Новеллы - Готфрид Келлер
Шрифт:
Интервал:
Закладка:
Ландфогт из Грейфензе. Перевод А. Кулишер
Тринадцатого июля 1783 года, в день памяти императора Генриха, и поныне еще обозначаемый в цюрихском городском календаре красными буквами, толпы людей в колясках, верхом на лошадях и пешком направлялись из Цюриха и его окрестностей в деревню Клотен, расположенную по дороге на Шафгаузен. Ибо на отлогих холмах вблизи этой деревни полковник Соломон Ландольт, в ту пору ландфогт области Грейфензе, намеревался в присутствии господ членов военного совета сделать смотр сформированному им полку цюрихских стрелков и произвести учение. Праздник святого Генриха ландфогт выбрал по той причине, что, как он утверждал, добрая половина людей, обязанных состоять в ополчении достославного города Цюриха, носят имя Генрих и проводят этот знаменательный день в попойках и безделье, а посему от смотра большой беды не будет.
Собравшиеся любовались необычайным зрелищем, которое представлял новый, доселе неизвестный им отряд, состоявший из добровольцев - цветущих юношей в скромных зеленых мундирах; восхищались ловкостью их движений в рассыпном строю, самостоятельностью, с какой каждый из них действовал своим исправно заряженным, стрелявшим без промаху ружьем, а более всего - отеческим отношением Ландольта, зачинателя и главы этого дела, к своим бравым молодцам.
Они то располагались цепью по краю рощи и исчезали в ней, то на клич своего командира сплошной темной колонной появлялись в отдалении, меж тем как он на огненно-рыжем коне мчался по гребням холмов; то с веселой песней проходили совсем близко, а затем вдруг показывались на поросшем елями пригорке, где их почти не отличить было от зеленой хвои. Все упражнения проделывались ими необычайно быстро и дружно; непосвященный и представить себе не мог, сколько труда и усилий положил этот достойный человек, любовно подготовляя для родины свой подарок.
Когда он наконец под звуки валторн беглым шагом подвел своих стрелков человек пятьсот - вплотную к толпе зрителей и по его команде они с молниеносной быстротой разошлись на отдых, а сам он, столь же мало выказывая усталость, как и юноши, молодцевато соскочил с коня, - все наперебой принялись расхваливать его. Офицеры швейцарских полков, служившие во Франции и Нидерландах, обсуждали блестящие виды, открывающиеся новому роду войск, и радовались, что их отечество создало его самостоятельно для своих собственных нужд. Попутно кое-кто с удовольствием вспоминал, что однажды, когда Ландольт присутствовал на маневрах в окрестностях Потсдама, сам король Фридрих приметил одинокого, мелькавшего повсюду военного, пригласил его к себе и даже неоднократно вел с ним переговоры, убеждая его перейти в прусскую армию.

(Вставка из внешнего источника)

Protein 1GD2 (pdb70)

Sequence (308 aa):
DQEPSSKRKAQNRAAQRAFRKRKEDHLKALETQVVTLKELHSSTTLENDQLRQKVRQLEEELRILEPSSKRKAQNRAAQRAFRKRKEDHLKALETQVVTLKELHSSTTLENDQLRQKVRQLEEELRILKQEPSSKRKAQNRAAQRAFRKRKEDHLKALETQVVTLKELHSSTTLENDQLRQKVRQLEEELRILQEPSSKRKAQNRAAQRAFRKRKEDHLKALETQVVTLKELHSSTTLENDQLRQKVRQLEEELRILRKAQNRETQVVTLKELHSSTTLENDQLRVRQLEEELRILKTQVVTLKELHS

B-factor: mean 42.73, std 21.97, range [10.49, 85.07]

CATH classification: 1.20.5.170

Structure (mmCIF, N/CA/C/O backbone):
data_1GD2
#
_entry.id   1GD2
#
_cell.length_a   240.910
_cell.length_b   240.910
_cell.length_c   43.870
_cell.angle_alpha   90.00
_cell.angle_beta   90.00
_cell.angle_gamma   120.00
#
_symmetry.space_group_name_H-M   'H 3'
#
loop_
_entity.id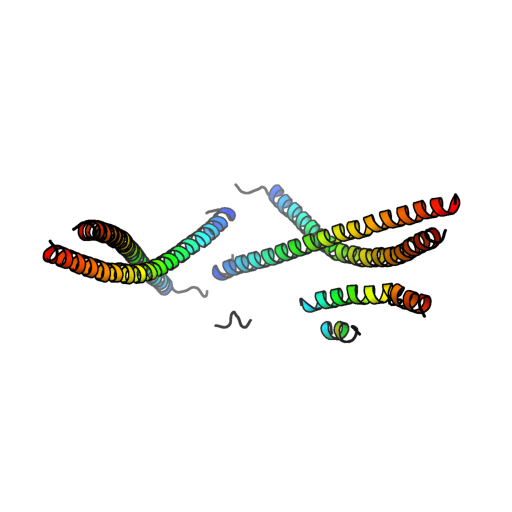
_entity.type
_entity.pdbx_description
1 polymer "DNA (5'-D(*AP*GP*GP*TP*TP*AP*CP*GP*TP*AP*AP*CP*C)-3')"
2 polymer 'TRANSCRIPTION FACTOR PAP1'
3 water water
#
loop_
_atom_site.group_PDB
_atom_site.id
_atom_site.type_symbol
_atom_site.label_atom_id
_atom_site.label_alt_id
_atom_site.label_comp_id
_atom_site.label_asym_id
_atom_site.label_entity_id
_atom_site.label_seq_id
_atom_site.pdbx_PDB_ins_code
_atom_site.Cartn_x
_atom_site.Cartn_y
_atom_site.Cartn_z
_atom_site.occupancy
_atom_site.B_iso_or_equiv
_atom_site.auth_seq_id
_atom_site.auth_comp_id
_atom_site.auth_asym_id
_atom_site.auth_atom_id
_atom_site.pdbx_PDB_model_num
ATOM 1057 N N . ASP E 2 5 ? 36.400 74.848 33.180 1.00 50.94 75 ASP E N 1
ATOM 1058 C CA . ASP E 2 5 ? 36.906 75.294 34.515 1.00 50.47 75 ASP E CA 1
ATOM 1059 C C . ASP E 2 5 ? 35.879 76.187 35.223 1.00 49.81 75 ASP E C 1
ATOM 1060 O O . ASP E 2 5 ? 34.970 75.684 35.893 1.00 50.55 75 ASP E O 1
ATOM 1062 N N . GLN E 2 6 ? 36.015 77.505 35.050 1.00 48.24 76 GLN E N 1
ATOM 1063 C CA . GLN E 2 6 ? 35.110 78.493 35.659 1.00 46.03 76 GLN E CA 1
ATOM 1064 C C . GLN E 2 6 ? 33.746 78.491 34.960 1.00 44.06 76 GLN E C 1
ATOM 1065 O O . GLN E 2 6 ? 32.850 79.274 35.320 1.00 44.42 76 GLN E O 1
ATOM 1071 N N . GLU E 2 7 ? 33.602 77.600 33.973 1.00 41.02 77 GLU E N 1
ATOM 1072 C CA . GLU E 2 7 ? 32.391 77.479 33.163 1.00 37.84 77 GLU E CA 1
ATOM 1073 C C . GLU E 2 7 ? 31.095 77.246 33.944 1.00 34.34 77 GLU E C 1
ATOM 1074 O O . GLU E 2 7 ? 31.037 76.403 34.849 1.00 34.24 77 GLU E O 1
ATOM 1080 N N . PRO E 2 8 ? 30.056 78.050 33.643 1.00 31.00 78 PRO E N 1
ATOM 1081 C CA . PRO E 2 8 ? 28.759 77.924 34.311 1.00 27.82 78 PRO E CA 1
ATOM 1082 C C . PRO E 2 8 ? 28.194 76.527 34.080 1.00 25.41 78 PRO E C 1
ATOM 1083 O O . PRO E 2 8 ? 28.481 75.890 33.059 1.00 24.23 78 PRO E O 1
ATOM 1087 N N . SER E 2 9 ? 27.405 76.051 35.038 1.00 23.22 79 SER E N 1
ATOM 1088 C CA . SER E 2 9 ? 26.782 74.737 34.937 1.00 21.83 79 SER E CA 1
ATOM 1089 C C . SER E 2 9 ? 25.767 74.713 33.789 1.00 21.19 79 SER E C 1
ATOM 1090 O O . SER E 2 9 ? 25.379 75.753 33.258 1.00 20.51 79 SER E O 1
ATOM 1093 N N . SER E 2 10 ? 25.353 73.515 33.400 1.00 20.36 80 SER E N 1
ATOM 1094 C CA . SER E 2 10 ? 24.387 73.354 32.330 1.00 20.03 80 SER E CA 1
ATOM 1095 C C . SER E 2 10 ? 23.078 74.069 32.700 1.00 19.39 80 SER E C 1
ATOM 1096 O O . SER E 2 10 ? 22.448 74.713 31.851 1.00 18.14 80 SER E O 1
ATOM 1099 N N . LYS E 2 11 ? 22.703 73.981 33.978 1.00 18.60 81 LYS E N 1
ATOM 1100 C CA . LYS E 2 11 ? 21.489 74.616 34.483 1.00 18.81 81 LYS E CA 1
ATOM 1101 C C . LYS E 2 11 ? 21.607 76.143 34.448 1.00 18.51 81 LYS E C 1
ATOM 1102 O O . LYS E 2 11 ? 20.632 76.834 34.157 1.00 18.61 81 LYS E O 1
ATOM 1108 N N . ARG E 2 12 ? 22.794 76.664 34.752 1.00 17.67 82 ARG E N 1
ATOM 1109 C CA . ARG E 2 12 ? 23.015 78.104 34.732 1.00 17.17 82 ARG E CA 1
ATOM 1110 C C . ARG E 2 12 ? 23.024 78.616 33.290 1.00 16.55 82 ARG E C 1
ATOM 1111 O O . ARG E 2 12 ? 22.530 79.709 33.014 1.00 15.93 82 ARG E O 1
ATOM 1119 N N . LYS E 2 13 ? 23.584 77.826 32.377 1.00 15.78 83 LYS E N 1
ATOM 1120 C CA . LYS E 2 13 ? 23.602 78.192 30.964 1.00 16.00 83 LYS E CA 1
ATOM 1121 C C . LYS E 2 13 ? 22.151 78.323 30.503 1.00 16.19 83 LYS E C 1
ATOM 1122 O O . LYS E 2 13 ? 21.786 79.301 29.857 1.00 15.82 83 LYS E O 1
ATOM 1128 N N . ALA E 2 14 ? 21.330 77.344 30.880 1.00 15.58 84 ALA E N 1
ATOM 1129 C CA . ALA E 2 14 ? 19.914 77.319 30.536 1.00 15.65 84 ALA E CA 1
ATOM 1130 C C . ALA E 2 14 ? 19.163 78.523 31.115 1.00 15.20 84 ALA E C 1
ATOM 1131 O O . ALA E 2 14 ? 18.275 79.072 30.471 1.00 14.26 84 ALA E O 1
ATOM 1133 N N . GLN E 2 15 ? 19.520 78.931 32.329 1.00 15.03 85 GLN E N 1
ATOM 1134 C CA . GLN E 2 15 ? 18.872 80.077 32.956 1.00 16.57 85 GLN E CA 1
ATOM 1135 C C . GLN E 2 15 ? 19.270 81.388 32.277 1.00 16.18 85 GLN E C 1
ATOM 1136 O O . GLN E 2 15 ? 18.441 82.267 32.101 1.00 16.66 85 GLN E O 1
ATOM 1142 N N . ASN E 2 16 ? 20.539 81.525 31.907 1.00 15.97 86 ASN E N 1
ATOM 1143 C CA . ASN E 2 16 ? 20.992 82.730 31.225 1.00 15.61 86 ASN E CA 1
ATOM 1144 C C . ASN E 2 16 ? 20.249 82.875 29.901 1.00 14.70 86 ASN E C 1
ATOM 1145 O O . ASN E 2 16 ? 19.893 83.985 29.512 1.00 14.45 86 ASN E O 1
ATOM 1150 N N . ARG E 2 17 ? 20.034 81.756 29.207 1.00 14.08 87 ARG E N 1
ATOM 1151 C CA . ARG E 2 17 ? 19.312 81.764 27.937 1.00 14.43 87 ARG E CA 1
ATOM 1152 C C . ARG E 2 17 ? 17.862 82.181 28.146 1.00 14.10 87 ARG E C 1
ATOM 1153 O O . ARG E 2 17 ? 17.343 83.028 27.412 1.00 14.35 87 ARG E O 1
ATOM 1161 N N . ALA E 2 18 ? 17.218 81.576 29.148 1.00 14.36 88 ALA E N 1
ATOM 1162 C CA . ALA E 2 18 ? 15.820 81.866 29.471 1.00 14.40 88 ALA E CA 1
ATOM 1163 C C . ALA E 2 18 ? 15.641 83.320 29.893 1.00 14.04 88 ALA E C 1
ATOM 1164 O O . ALA E 2 18 ? 14.742 84.006 29.410 1.00 14.02 88 ALA E O 1
ATOM 1166 N N . ALA E 2 19 ? 16.518 83.789 30.774 1.00 14.72 89 ALA E N 1
ATOM 1167 C CA . ALA E 2 19 ? 16.474 85.162 31.254 1.00 15.34 89 ALA E CA 1
ATOM 1168 C C . ALA E 2 19 ? 16.706 86.163 30.122 1.00 15.78 89 ALA E C 1
ATOM 1169 O O . ALA E 2 19 ? 16.069 87.216 30.090 1.00 16.30 89 ALA E O 1
ATOM 1171 N N . GLN E 2 20 ? 17.592 85.829 29.186 1.00 15.51 90 GLN E N 1
ATOM 1172 C CA . GLN E 2 20 ? 17.877 86.721 28.068 1.00 16.33 90 GLN E CA 1
ATOM 1173 C C . GLN E 2 20 ? 16.708 86.754 27.097 1.00 17.54 90 GLN E C 1
ATOM 1174 O O . GLN E 2 20 ? 16.374 87.797 26.533 1.00 17.73 90 GLN E O 1
ATOM 1180 N N . ARG E 2 21 ? 16.082 85.602 26.909 1.00 19.05 91 ARG E N 1
ATOM 1181 C CA . ARG E 2 21 ? 14.938 85.485 26.024 1.00 20.58 91 ARG E CA 1
ATOM 1182 C C . ARG E 2 21 ? 13.778 86.336 26.560 1.00 20.85 91 ARG E C 1
ATOM 1183 O O . ARG E 2 21 ? 13.128 87.061 25.808 1.00 20.42 91 ARG E O 1
ATOM 1191 N N . ALA E 2 22 ? 13.563 86.277 27.872 1.00 20.82 92 ALA E N 1
ATOM 1192 C CA . ALA E 2 22 ? 12.505 87.037 28.532 1.00 21.02 92 ALA E CA 1
ATOM 1193 C C . ALA E 2 22 ? 12.806 88.530 28.496 1.00 21.12 92 ALA E C 1
ATOM 1194 O O . ALA E 2 22 ? 11.911 89.332 28.291 1.00 20.98 92 ALA E O 1
ATOM 1196 N N . PHE E 2 23 ? 14.070 88.892 28.696 1.00 21.18 93 PHE E N 1
ATOM 1197 C CA . PHE E 2 23 ? 14.505 90.288 28.670 1.00 21.57 93 PHE E CA 1
ATOM 1198 C C . PHE E 2 23 ? 14.281 90.858 27.272 1.00 22.62 93 PHE E C 1
ATOM 1199 O O . PHE E 2 23 ? 13.784 91.975 27.131 1.00 22.11 93 PHE E O 1
ATOM 1207 N N . ARG E 2 24 ? 14.661 90.087 26.252 1.00 23.22 94 ARG E N 1
ATOM 1208 C CA . ARG E 2 24 ? 14.490 90.480 24.854 1.00 24.87 94 ARG E CA 1
ATOM 1209 C C . ARG E 2 24 ? 13.007 90.698 24.528 1.00 25.65 94 ARG E C 1
ATOM 1210 O O . ARG E 2 24 ? 12.644 91.660 23.852 1.00 25.47 94 ARG E O 1
ATOM 1218 N N . LYS E 2 25 ? 12.162 89.786 25.002 1.00 25.83 95 LYS E N 1
ATOM 1219 C CA . LYS E 2 25 ? 10.722 89.857 24.786 1.00 27.17 95 LYS E CA 1
ATOM 1220 C C . LYS E 2 25 ? 10.145 91.166 25.357 1.00 27.40 95 LYS E C 1
ATOM 1221 O O . LYS E 2 25 ? 9.431 91.878 24.662 1.00 27.28 95 LYS E O 1
ATOM 1227 N N . ARG E 2 26 ? 10.485 91.486 26.603 1.00 27.56 96 ARG E N 1
ATOM 1228 C CA . ARG E 2 26 ? 10.021 92.705 27.255 1.00 28.43 96 ARG E CA 1
ATOM 1229 C C . ARG E 2 26 ? 10.485 93.952 26.509 1.00 30.00 96 ARG E C 1
ATOM 1230 O O . ARG E 2 26 ? 9.736 94.920 26.383 1.00 30.26 96 ARG E O 1
ATOM 1238 N N . LYS E 2 27 ? 11.721 93.923 26.021 1.00 30.67 97 LYS E N 1
ATOM 1239 C CA . LYS E 2 27 ? 12.306 95.039 25.288 1.00 32.60 97 LYS E CA 1
ATOM 1240 C C . LYS E 2 27 ? 11.583 95.258 23.947 1.00 33.16 97 LYS E C 1
ATOM 1241 O O . LYS E 2 27 ? 11.329 96.392 23.543 1.00 33.13 97 LYS E O 1
ATOM 1247 N N . GLU E 2 28 ? 11.234 94.163 23.278 1.00 33.97 98 GLU E N 1
ATOM 1248 C CA . GLU E 2 28 ? 10.539 94.223 21.995 1.00 35.15 98 GLU E CA 1
ATOM 1249 C C . GLU E 2 28 ? 9.066 94.613 22.167 1.00 35.55 98 GLU E C 1
ATOM 1250 O O . GLU E 2 28 ? 8.503 95.300 21.313 1.00 35.57 98 GLU E O 1
ATOM 1256 N N . ASP E 2 29 ? 8.439 94.171 23.256 1.00 35.63 99 ASP E N 1
ATOM 1257 C CA . ASP E 2 29 ? 7.046 94.520 23.523 1.00 36.04 99 ASP E CA 1
ATOM 1258 C C . ASP E 2 29 ? 6.948 96.031 23.727 1.00 36.36 99 ASP E C 1
ATOM 1259 O O . ASP E 2 29 ? 5.990 96.666 23.288 1.00 36.49 99 ASP E O 1
ATOM 1264 N N . HIS E 2 30 ? 7.959 96.604 24.372 1.00 36.63 100 HIS E N 1
ATOM 1265 C CA . HIS E 2 30 ? 7.991 98.035 24.611 1.00 37.11 100 HIS E CA 1
ATOM 1266 C C . HIS E 2 30 ? 8.263 98.787 23.311 1.00 37.43 100 HIS E C 1
ATOM 1267 O O . HIS E 2 30 ? 7.771 99.897 23.121 1.00 37.61 100 HIS E O 1
ATOM 1274 N N . LEU E 2 31 ? 9.047 98.185 22.422 1.00 37.42 101 LEU E N 1
ATOM 1275 C CA . LEU E 2 31 ? 9.371 98.808 21.146 1.00 38.01 101 LEU E CA 1
ATOM 1276 C C . LEU E 2 31 ? 8.106 98.938 20.298 1.00 38.19 101 LEU E C 1
ATOM 1277 O O . LEU E 2 31 ? 7.785 100.029 19.844 1.00 38.20 101 LEU E O 1
ATOM 1282 N N . LYS E 2 32 ? 7.363 97.843 20.145 1.00 38.54 102 LYS E N 1
ATOM 1283 C CA . LYS E 2 32 ? 6.121 97.834 19.363 1.00 39.08 102 LYS E CA 1
ATOM 1284 C C . LYS E 2 32 ? 5.069 98.806 19.900 1.00 39.06 102 LYS E C 1
ATOM 1285 O O . LYS E 2 32 ? 4.329 99.413 19.123 1.00 39.13 102 LYS E O 1
ATOM 1291 N N . ALA E 2 33 ? 5.000 98.923 21.228 1.00 38.76 103 ALA E N 1
ATOM 1292 C CA . ALA E 2 33 ? 4.063 99.813 21.919 1.00 38.44 103 ALA E CA 1
ATOM 1293 C C . ALA E 2 33 ? 4.388 101.282 21.626 1.00 38.36 103 ALA E C 1
ATOM 1294 O O . ALA E 2 33 ? 3.489 102.080 21.348 1.00 38.16 103 ALA E O 1
ATOM 1296 N N . LEU E 2 34 ? 5.674 101.624 21.705 1.00 37.55 104 LEU E N 1
ATOM 1297 C CA . LEU E 2 34 ? 6.149 102.975 21.433 1.00 37.32 104 LEU E CA 1
ATOM 1298 C C . LEU E 2 34 ? 5.906 103.332 19.979 1.00 37.13 104 LEU E C 1
ATOM 1299 O O . LEU E 2 34 ? 5.487 104.441 19.665 1.00 37.07 104 LEU E O 1
ATOM 1304 N N . GLU E 2 35 ? 6.215 102.395 19.092 1.00 37.28 105 GLU E N 1
ATOM 1305 C CA . GLU E 2 35 ? 6.028 102.602 17.666 1.00 37.85 105 GLU E CA 1
ATOM 1306 C C . GLU E 2 35 ? 4.567 102.892 17.368 1.00 38.35 105 GLU E C 1
ATOM 1307 O O . GLU E 2 35 ? 4.256 103.754 16.552 1.00 38.47 105 GLU E O 1
ATOM 1313 N N . THR E 2 36 ? 3.681 102.169 18.046 1.00 38.72 106 THR E N 1
ATOM 1314 C CA . THR E 2 36 ? 2.245 102.338 17.878 1.00 39.46 106 THR E CA 1
ATOM 1315 C C . THR E 2 36 ? 1.810 103.683 18.445 1.00 39.82 106 THR E C 1
ATOM 1316 O O . THR E 2 36 ? 1.082 104.430 17.795 1.00 40.27 106 THR E O 1
ATOM 1320 N N . GLN E 2 37 ? 2.285 103.995 19.646 1.00 39.94 107 GLN E N 1
ATOM 1321 C CA . GLN E 2 37 ? 1.945 105.245 20.299 1.00 40.32 107 GLN E CA 1
ATOM 1322 C C . GLN E 2 37 ? 2.436 106.462 19.531 1.00 40.34 107 GLN E C 1
ATOM 1323 O O . GLN E 2 37 ? 1.738 107.466 19.474 1.00 40.68 107 GLN E O 1
ATOM 1329 N N . VAL E 2 38 ? 3.633 106.385 18.954 1.00 39.94 108 VAL E N 1
ATOM 1330 C CA . VAL E 2 38 ? 4.176 107.506 18.186 1.00 39.85 108 VAL E CA 1
ATOM 1331 C C . VAL E 2 38 ? 3.362 107.742 16.912 1.00 40.31 108 VAL E C 1
ATOM 1332 O O . VAL E 2 38 ? 3.270 108.871 16.431 1.00 40.59 108 VAL E O 1
ATOM 1336 N N . VAL E 2 39 ? 2.769 106.677 16.377 1.00 40.33 109 VAL E N 1
ATOM 1337 C CA . VAL E 2 39 ? 1.941 106.774 15.175 1.00 40.92 109 VAL E CA 1
ATOM 1338 C C . VAL E 2 39 ? 0.597 107.391 15.543 1.00 41.19 109 VAL E C 1
ATOM 1339 O O . VAL E 2 39 ? 0.075 108.238 14.822 1.00 41.01 109 VAL E O 1
ATOM 1343 N N . THR E 2 40 ? 0.057 106.967 16.680 1.00 41.74 110 THR E N 1
ATOM 1344 C CA . THR E 2 40 ? -1.213 107.472 17.182 1.00 42.42 110 THR E CA 1
ATOM 1345 C C . THR E 2 40 ? -1.069 108.958 17.504 1.00 43.02 110 THR E C 1
ATOM 1346 O O . THR E 2 40 ? -1.959 109.756 17.221 1.00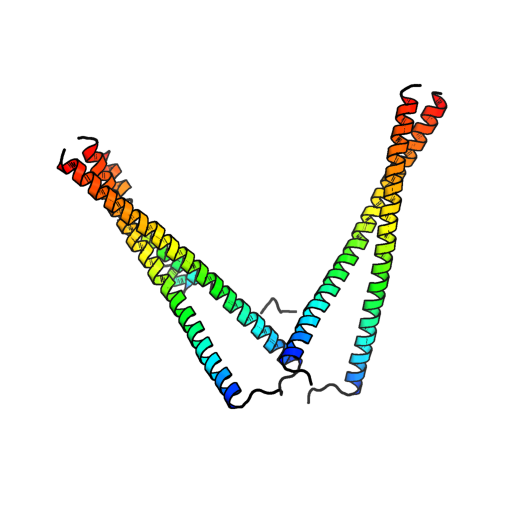 42.84 110 THR E O 1
ATOM 1350 N N . LEU E 2 41 ? 0.078 109.316 18.071 1.00 43.69 111 LEU E N 1
ATOM 1351 C CA . LEU E 2 41 ? 0.377 110.691 18.439 1.00 44.44 111 LEU E CA 1
ATOM 1352 C C . LEU E 2 41 ? 0.645 111.573 17.220 1.00 45.04 111 LEU E C 1
ATOM 1353 O O . LEU E 2 41 ? 0.184 112.709 17.164 1.00 45.08 111 LEU E O 1
ATOM 1358 N N . LYS E 2 42 ? 1.371 111.048 16.241 1.00 45.46 112 LYS E N 1
ATOM 1359 C CA . LYS E 2 42 ? 1.670 111.810 15.037 1.00 46.32 112 LYS E CA 1
ATOM 1360 C C . LYS E 2 42 ? 0.423 112.124 14.217 1.00 47.02 112 LYS E C 1
ATOM 1361 O O . LYS E 2 42 ? 0.306 113.217 13.661 1.00 46.92 112 LYS E O 1
ATOM 1367 N N . GLU E 2 43 ? -0.504 111.169 14.143 1.00 47.80 113 GLU E N 1
ATOM 1368 C CA . GLU E 2 43 ? -1.747 111.341 13.385 1.00 48.62 113 GLU E CA 1
ATOM 1369 C C . GLU E 2 43 ? -2.734 112.243 14.114 1.00 49.31 113 GLU E C 1
ATOM 1370 O O . GLU E 2 43 ? -3.605 112.855 13.494 1.00 49.43 113 GLU E O 1
ATOM 1376 N N . LEU E 2 44 ? -2.584 112.308 15.434 1.00 49.83 114 LEU E N 1
ATOM 1377 C CA . LEU E 2 44 ? -3.416 113.139 16.291 1.00 50.35 114 LEU E CA 1
ATOM 1378 C C . LEU E 2 44 ? -2.934 114.585 16.136 1.00 50.87 114 LEU E C 1
ATOM 1379 O O . LEU E 2 44 ? -3.738 115.514 16.094 1.00 50.82 114 LEU E O 1
ATOM 1384 N N . HIS E 2 45 ? -1.615 114.752 16.035 1.00 51.27 115 HIS E N 1
ATOM 1385 C CA . HIS E 2 45 ? -0.974 116.056 15.859 1.00 51.93 115 HIS E CA 1
ATOM 1386 C C . HIS E 2 45 ? -1.396 116.629 14.521 1.00 52.24 115 HIS E C 1
ATOM 1387 O O . HIS E 2 45 ? -1.737 117.800 14.423 1.00 52.29 115 HIS E O 1
ATOM 1394 N N . SER E 2 46 ? -1.383 115.781 13.499 1.00 52.55 116 SER E N 1
ATOM 1395 C CA . SER E 2 46 ? -1.765 116.178 12.151 1.00 53.27 116 SER E CA 1
ATOM 1396 C C . SER E 2 46 ? -3.264 116.485 12.074 1.00 53.75 116 SER E C 1
ATOM 1397 O O . SER E 2 46 ? -3.696 117.312 11.270 1.00 53.93 116 SER E O 1
ATOM 1400 N N . SER E 2 47 ? -4.043 115.831 12.934 1.00 54.13 117 SER E N 1
ATOM 1401 C CA . SER E 2 47 ? -5.492 116.011 12.979 1.00 54.57 117 SER E CA 1
ATOM 1402 C C . SER E 2 47 ? -5.900 117.312 13.675 1.00 54.81 117 SER E C 1
ATOM 1403 O O . SER E 2 47 ? -6.700 118.083 13.141 1.00 54.81 117 SER E O 1
ATOM 1406 N N . THR E 2 48 ? -5.359 117.544 14.868 1.00 55.13 118 THR E N 1
ATOM 1407 C CA . THR E 2 48 ? -5.663 118.755 15.626 1.00 55.68 118 THR E CA 1
ATOM 1408 C C . THR E 2 48 ? -5.005 120.004 15.024 1.00 56.04 118 THR E C 1
ATOM 1409 O O . THR E 2 48 ? -5.335 121.127 15.408 1.00 56.22 118 THR E O 1
ATOM 1413 N N . THR E 2 49 ? -4.066 119.801 14.099 1.00 56.10 119 THR E N 1
ATOM 1414 C CA . THR E 2 49 ? -3.387 120.909 13.422 1.00 56.44 119 THR E CA 1
ATOM 1415 C C . THR E 2 49 ? -4.244 121.351 12.241 1.00 56.86 119 THR E C 1
ATOM 1416 O O . THR E 2 49 ? -4.319 122.538 11.934 1.00 56.86 119 THR E O 1
ATOM 1420 N N . LEU E 2 50 ? -4.883 120.388 11.579 1.00 57.37 120 LEU E N 1
ATOM 1421 C CA . LEU E 2 50 ? -5.760 120.679 10.449 1.00 58.17 120 LEU E CA 1
ATOM 1422 C C . LEU E 2 50 ? -6.959 121.456 10.984 1.00 58.77 120 LEU E C 1
ATOM 1423 O O . LEU E 2 50 ? -7.429 122.403 10.354 1.00 58.74 120 LEU E O 1
ATOM 1428 N N . GLU E 2 51 ? -7.420 121.055 12.168 1.00 59.62 121 GLU E N 1
ATOM 1429 C CA . GLU E 2 51 ? -8.553 121.683 12.839 1.00 60.61 121 GLU E CA 1
ATOM 1430 C C . GLU E 2 51 ? -8.201 123.119 13.225 1.00 61.01 121 GLU E C 1
ATOM 1431 O O . GLU E 2 51 ? -9.024 124.023 13.092 1.00 61.13 121 GLU E O 1
ATOM 1437 N N . ASN E 2 52 ? -6.975 123.315 13.703 1.00 61.53 122 ASN E N 1
ATOM 1438 C CA . ASN E 2 52 ? -6.480 124.634 14.090 1.00 62.13 122 ASN E CA 1
ATOM 1439 C C . ASN E 2 52 ? -6.457 125.539 12.860 1.00 62.68 122 ASN E C 1
ATOM 1440 O O . ASN E 2 52 ? -6.725 126.734 12.954 1.00 62.60 122 ASN E O 1
ATOM 1445 N N . ASP E 2 53 ? -6.149 124.949 11.707 1.00 63.41 123 ASP E N 1
ATOM 1446 C CA . ASP E 2 53 ? -6.088 125.679 10.446 1.00 64.25 123 ASP E CA 1
ATOM 1447 C C . ASP E 2 53 ? -7.470 125.966 9.880 1.00 64.89 123 ASP E C 1
ATOM 1448 O O . ASP E 2 53 ? -7.629 126.857 9.045 1.00 64.94 123 ASP E O 1
ATOM 1453 N N . GLN E 2 54 ? -8.457 125.188 10.314 1.00 65.58 124 GLN E N 1
ATOM 1454 C CA . GLN E 2 54 ? -9.837 125.371 9.875 1.00 66.41 124 GLN E CA 1
ATOM 1455 C C . GLN E 2 54 ? -10.491 126.452 10.734 1.00 66.94 124 GLN E C 1
ATOM 1456 O O . GLN E 2 54 ? -11.343 127.206 10.262 1.00 66.87 124 GLN E O 1
ATOM 1462 N N . LEU E 2 55 ? -10.070 126.519 11.996 1.00 67.61 125 LEU E N 1
ATOM 1463 C CA . LEU E 2 55 ? -10.571 127.502 12.951 1.00 68.51 125 LEU E CA 1
ATOM 1464 C C . LEU E 2 55 ? -9.957 128.877 12.703 1.00 69.24 125 LEU E C 1
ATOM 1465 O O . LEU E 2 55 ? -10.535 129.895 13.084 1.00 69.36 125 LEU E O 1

Все благосклонно смотрели на ландфогта, когда он, подойдя к своим начальникам и согражданам, стал крепко пожимать руки друзьям. На нем был темно-зеленый кафтан без единого галуна, светлые кавалерийские перчатки, ботфорты с белыми отворотами. На боку висела большая шпага, края шляпы были приподняты, как у офицеров. В остальном биограф Ландольта описывает его наружность следующими словами:
"Кто видел его однажды, тот никогда уже не мог его забыть. Открытый выпуклый лоб был ясен, крупный орлиный нос слегка изогнут; тонкие губы нежно, красиво очерчены, а в уголках рта, за едва уловимой лукавой улыбкой таилась меткая, но никогда намеренно не уязвлявшая насмешка. Светло-карие глаза глядели смело, твердо и говорили о недюжинном уме их обладателя; они неописуемо ласково останавливались на предметах, ему приятных, а когда густые брови хмурились от гнева - пронизывающе устремлялись на все, что могло оскорбить благородные чувства порядочного человека. Роста среднего, он отличался крепким, правильным сложением и военной выправкой".
К этому описанию мы прибавим, что волосы у него были заплетены на затылке в довольно изрядную косицу и что в ту пору ему шел сорок второй год.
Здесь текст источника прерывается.